◆ **Exercise description**
Print the data below exactly, but only the lines from the one containing "ATOM 27 C C" down to the one containing "ATOM 47 C C", inclusive.

◆ **Dataset records**
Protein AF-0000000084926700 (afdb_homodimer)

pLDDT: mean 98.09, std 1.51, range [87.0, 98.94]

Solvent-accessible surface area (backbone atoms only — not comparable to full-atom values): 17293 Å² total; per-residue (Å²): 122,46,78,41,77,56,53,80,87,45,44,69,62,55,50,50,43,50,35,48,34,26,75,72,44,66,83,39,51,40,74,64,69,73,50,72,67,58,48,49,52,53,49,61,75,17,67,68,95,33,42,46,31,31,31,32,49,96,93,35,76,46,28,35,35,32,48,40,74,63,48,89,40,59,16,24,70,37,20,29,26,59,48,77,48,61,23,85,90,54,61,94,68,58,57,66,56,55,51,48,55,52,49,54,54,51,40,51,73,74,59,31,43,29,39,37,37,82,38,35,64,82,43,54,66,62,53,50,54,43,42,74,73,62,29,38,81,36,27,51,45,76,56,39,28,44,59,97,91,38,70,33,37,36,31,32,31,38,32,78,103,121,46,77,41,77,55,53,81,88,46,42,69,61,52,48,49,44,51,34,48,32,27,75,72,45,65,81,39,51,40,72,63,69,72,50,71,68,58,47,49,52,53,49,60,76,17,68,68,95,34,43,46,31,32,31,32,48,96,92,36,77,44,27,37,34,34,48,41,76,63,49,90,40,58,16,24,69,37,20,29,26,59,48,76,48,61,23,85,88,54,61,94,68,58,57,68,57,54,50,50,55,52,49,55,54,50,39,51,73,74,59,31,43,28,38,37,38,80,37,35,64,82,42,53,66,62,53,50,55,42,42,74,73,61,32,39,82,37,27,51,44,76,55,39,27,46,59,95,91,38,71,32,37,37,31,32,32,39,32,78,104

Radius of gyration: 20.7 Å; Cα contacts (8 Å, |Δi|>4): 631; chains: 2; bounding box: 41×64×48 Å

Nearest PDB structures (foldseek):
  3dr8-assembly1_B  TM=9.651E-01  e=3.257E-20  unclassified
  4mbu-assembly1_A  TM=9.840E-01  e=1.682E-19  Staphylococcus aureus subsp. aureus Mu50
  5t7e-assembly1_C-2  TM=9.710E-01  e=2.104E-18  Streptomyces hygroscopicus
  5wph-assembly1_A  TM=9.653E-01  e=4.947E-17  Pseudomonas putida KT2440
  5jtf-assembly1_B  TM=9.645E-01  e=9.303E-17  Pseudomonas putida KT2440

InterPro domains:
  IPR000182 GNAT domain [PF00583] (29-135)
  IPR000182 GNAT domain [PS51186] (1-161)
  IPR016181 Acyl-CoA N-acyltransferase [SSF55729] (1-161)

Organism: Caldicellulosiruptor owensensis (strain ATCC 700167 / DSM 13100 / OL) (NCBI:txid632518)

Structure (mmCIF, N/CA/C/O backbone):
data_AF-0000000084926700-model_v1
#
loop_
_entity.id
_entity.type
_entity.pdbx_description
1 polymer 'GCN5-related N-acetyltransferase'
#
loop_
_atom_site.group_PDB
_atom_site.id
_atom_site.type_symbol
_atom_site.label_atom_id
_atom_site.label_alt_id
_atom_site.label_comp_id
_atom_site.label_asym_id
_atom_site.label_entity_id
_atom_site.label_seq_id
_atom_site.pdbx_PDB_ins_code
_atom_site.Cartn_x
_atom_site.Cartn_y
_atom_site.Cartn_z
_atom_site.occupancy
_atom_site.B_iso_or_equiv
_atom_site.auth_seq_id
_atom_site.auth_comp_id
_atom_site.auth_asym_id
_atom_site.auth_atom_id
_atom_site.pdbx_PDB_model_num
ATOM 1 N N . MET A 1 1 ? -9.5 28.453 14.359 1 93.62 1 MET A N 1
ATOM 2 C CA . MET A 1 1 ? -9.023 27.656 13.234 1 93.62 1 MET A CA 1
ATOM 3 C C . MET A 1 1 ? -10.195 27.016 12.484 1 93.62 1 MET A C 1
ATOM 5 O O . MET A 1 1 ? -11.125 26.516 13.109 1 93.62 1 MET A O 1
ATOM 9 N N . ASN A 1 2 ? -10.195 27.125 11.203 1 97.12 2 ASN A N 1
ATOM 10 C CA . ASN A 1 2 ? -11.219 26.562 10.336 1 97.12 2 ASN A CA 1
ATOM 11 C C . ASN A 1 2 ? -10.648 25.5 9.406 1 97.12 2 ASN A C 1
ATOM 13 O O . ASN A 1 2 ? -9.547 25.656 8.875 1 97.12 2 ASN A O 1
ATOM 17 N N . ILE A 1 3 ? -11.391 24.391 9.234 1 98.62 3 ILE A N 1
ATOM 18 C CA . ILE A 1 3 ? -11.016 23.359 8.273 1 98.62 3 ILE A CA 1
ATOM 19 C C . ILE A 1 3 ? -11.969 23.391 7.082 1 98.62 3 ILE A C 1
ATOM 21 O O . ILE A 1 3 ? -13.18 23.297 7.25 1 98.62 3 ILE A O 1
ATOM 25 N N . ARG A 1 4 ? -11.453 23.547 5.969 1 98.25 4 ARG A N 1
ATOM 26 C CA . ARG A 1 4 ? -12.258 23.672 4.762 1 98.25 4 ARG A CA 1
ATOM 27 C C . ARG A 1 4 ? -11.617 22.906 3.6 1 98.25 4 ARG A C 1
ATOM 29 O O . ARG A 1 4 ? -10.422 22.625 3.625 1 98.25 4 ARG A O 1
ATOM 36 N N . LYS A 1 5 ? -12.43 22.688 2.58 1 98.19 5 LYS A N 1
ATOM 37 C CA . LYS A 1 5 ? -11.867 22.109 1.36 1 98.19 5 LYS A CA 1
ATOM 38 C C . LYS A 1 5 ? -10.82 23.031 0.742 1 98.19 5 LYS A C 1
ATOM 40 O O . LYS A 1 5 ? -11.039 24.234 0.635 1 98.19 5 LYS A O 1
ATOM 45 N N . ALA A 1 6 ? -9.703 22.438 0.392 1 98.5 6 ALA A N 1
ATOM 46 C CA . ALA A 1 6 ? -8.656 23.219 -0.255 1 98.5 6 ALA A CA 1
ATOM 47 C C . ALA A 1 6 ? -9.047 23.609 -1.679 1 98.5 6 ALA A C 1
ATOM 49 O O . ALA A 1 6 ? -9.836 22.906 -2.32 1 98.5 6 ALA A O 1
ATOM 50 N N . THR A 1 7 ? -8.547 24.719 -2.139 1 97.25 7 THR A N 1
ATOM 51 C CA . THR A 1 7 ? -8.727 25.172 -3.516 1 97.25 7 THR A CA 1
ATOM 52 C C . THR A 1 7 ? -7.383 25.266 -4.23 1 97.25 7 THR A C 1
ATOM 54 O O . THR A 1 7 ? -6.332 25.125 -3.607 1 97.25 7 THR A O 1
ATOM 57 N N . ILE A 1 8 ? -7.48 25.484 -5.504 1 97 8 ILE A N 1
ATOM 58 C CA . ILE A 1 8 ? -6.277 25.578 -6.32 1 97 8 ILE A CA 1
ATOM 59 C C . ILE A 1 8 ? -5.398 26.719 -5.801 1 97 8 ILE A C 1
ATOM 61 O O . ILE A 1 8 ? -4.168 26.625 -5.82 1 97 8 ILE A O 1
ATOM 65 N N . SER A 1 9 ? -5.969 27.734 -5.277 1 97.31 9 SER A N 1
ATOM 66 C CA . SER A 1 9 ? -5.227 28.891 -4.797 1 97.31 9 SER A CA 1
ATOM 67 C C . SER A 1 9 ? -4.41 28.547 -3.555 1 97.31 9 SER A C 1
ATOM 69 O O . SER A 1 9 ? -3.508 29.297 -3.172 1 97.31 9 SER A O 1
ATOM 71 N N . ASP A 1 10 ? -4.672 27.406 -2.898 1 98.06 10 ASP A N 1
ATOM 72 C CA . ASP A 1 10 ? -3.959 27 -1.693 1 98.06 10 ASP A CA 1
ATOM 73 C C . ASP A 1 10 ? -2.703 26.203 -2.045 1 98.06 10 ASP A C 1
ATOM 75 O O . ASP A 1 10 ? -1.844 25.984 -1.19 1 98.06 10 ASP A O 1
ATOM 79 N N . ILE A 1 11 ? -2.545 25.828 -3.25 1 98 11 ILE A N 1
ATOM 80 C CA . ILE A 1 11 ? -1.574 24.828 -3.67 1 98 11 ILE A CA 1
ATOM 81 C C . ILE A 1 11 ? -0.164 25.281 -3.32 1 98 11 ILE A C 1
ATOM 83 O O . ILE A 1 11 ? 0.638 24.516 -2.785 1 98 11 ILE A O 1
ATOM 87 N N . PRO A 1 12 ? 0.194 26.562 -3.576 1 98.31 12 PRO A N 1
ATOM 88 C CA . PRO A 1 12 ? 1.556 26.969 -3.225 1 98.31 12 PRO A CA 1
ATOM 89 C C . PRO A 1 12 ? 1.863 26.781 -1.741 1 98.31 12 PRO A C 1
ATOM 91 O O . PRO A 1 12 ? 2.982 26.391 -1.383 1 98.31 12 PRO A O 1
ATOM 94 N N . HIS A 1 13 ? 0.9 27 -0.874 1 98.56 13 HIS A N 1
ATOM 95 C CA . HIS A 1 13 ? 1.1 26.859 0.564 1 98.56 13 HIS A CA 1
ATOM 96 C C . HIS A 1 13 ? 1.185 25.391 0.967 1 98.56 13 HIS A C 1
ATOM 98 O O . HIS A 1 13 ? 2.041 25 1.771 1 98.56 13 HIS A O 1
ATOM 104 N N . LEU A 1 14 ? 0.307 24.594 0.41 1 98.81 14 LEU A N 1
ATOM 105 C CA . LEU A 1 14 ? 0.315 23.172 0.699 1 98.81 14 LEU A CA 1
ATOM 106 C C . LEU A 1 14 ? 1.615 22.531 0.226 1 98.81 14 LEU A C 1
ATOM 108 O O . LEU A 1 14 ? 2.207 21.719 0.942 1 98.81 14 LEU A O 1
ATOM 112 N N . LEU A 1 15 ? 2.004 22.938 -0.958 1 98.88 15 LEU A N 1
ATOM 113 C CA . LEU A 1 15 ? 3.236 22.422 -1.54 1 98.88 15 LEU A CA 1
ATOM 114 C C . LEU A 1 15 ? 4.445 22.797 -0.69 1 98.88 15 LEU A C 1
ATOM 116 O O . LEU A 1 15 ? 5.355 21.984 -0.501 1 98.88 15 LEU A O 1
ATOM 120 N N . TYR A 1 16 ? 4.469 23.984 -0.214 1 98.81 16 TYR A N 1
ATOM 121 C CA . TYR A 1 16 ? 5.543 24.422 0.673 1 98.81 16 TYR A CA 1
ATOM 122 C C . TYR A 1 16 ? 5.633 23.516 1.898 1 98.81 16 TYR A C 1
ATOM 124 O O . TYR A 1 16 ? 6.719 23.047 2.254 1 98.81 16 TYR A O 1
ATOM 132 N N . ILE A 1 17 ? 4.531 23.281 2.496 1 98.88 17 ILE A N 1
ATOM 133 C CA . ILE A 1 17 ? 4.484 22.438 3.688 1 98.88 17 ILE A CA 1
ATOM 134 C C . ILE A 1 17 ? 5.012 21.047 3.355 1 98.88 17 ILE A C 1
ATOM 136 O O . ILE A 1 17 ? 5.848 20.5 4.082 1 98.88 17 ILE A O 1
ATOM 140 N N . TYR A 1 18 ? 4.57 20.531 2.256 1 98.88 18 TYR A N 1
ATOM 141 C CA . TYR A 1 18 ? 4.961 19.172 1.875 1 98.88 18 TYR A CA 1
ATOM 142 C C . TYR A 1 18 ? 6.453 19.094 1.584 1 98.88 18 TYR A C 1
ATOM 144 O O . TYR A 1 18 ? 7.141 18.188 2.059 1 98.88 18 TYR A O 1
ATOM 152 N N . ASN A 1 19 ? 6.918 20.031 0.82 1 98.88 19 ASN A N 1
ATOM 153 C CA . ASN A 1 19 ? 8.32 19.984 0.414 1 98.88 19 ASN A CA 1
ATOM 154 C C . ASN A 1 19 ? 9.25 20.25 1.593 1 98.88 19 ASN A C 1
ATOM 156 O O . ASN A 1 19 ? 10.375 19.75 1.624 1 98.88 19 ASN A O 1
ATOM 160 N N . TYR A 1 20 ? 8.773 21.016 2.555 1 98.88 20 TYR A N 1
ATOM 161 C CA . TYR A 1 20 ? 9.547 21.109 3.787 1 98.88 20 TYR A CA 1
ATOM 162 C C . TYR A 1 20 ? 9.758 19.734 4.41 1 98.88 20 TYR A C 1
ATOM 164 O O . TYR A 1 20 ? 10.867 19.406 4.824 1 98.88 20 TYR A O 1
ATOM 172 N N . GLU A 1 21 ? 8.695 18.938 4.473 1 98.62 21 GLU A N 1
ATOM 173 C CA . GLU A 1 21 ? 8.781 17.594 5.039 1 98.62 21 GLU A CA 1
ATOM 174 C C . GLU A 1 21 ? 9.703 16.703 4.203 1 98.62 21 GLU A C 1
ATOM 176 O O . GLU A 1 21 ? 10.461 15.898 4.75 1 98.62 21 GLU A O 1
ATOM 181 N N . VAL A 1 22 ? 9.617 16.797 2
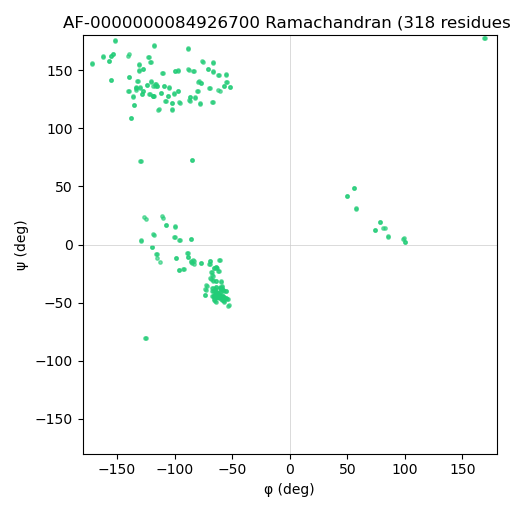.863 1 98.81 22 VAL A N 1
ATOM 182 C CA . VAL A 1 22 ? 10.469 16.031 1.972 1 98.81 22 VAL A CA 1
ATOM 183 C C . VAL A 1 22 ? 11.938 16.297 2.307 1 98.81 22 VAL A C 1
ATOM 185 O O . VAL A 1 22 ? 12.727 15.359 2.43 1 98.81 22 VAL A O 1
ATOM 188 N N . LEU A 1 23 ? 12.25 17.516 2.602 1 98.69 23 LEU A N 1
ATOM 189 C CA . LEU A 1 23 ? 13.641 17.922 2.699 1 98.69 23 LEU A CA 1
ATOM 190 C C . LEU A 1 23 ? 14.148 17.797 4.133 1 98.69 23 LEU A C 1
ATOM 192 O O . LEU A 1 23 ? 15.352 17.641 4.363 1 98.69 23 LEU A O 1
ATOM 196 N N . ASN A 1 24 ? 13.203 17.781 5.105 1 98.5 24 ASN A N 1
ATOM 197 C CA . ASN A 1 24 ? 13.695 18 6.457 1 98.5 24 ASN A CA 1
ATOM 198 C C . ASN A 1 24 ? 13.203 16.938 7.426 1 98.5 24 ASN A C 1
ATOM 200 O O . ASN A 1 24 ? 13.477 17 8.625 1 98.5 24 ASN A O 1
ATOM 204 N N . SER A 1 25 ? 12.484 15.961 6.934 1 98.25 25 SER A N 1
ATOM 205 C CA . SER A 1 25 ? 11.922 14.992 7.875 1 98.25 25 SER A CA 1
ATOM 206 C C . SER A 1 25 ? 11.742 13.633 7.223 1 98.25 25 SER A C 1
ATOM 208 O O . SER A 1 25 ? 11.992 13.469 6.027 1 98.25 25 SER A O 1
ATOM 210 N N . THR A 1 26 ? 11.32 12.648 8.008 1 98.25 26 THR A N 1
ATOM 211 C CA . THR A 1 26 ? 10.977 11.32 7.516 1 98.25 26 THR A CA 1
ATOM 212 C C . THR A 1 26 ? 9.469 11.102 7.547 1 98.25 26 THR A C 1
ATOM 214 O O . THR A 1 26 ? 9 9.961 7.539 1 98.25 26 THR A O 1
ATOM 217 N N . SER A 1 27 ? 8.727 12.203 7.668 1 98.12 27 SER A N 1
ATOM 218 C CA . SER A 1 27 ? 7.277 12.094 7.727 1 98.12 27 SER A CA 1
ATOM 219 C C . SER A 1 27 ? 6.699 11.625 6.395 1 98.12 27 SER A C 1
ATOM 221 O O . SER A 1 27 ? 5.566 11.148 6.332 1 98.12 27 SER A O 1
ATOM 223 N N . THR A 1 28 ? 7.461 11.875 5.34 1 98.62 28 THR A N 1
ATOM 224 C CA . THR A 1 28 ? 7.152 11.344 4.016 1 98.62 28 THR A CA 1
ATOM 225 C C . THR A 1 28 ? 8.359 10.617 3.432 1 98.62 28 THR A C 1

◆ **Task response**
ATOM 27 C C . ARG A 1 4 ? -11.617 22.906 3.6 1 98.25 4 ARG A C 1
ATOM 29 O O . ARG A 1 4 ? -10.422 22.625 3.625 1 98.25 4 ARG A O 1
ATOM 36 N N . LYS A 1 5 ? -12.43 22.688 2.58 1 98.19 5 LYS A N 1
ATOM 37 C CA . LYS A 1 5 ? -11.867 22.109 1.36 1 98.19 5 LYS A CA 1
ATOM 38 C C . LYS A 1 5 ? -10.82 23.031 0.742 1 98.19 5 LYS A C 1
ATOM 40 O O . LYS A 1 5 ? -11.039 24.234 0.635 1 98.19 5 LYS A O 1
ATOM 45 N N . ALA A 1 6 ? -9.703 22.438 0.392 1 98.5 6 ALA A N 1
ATOM 46 C CA . ALA A 1 6 ? -8.656 23.219 -0.255 1 98.5 6 ALA A CA 1
ATOM 47 C C . ALA A 1 6 ? -9.047 23.609 -1.679 1 98.5 6 ALA A C 1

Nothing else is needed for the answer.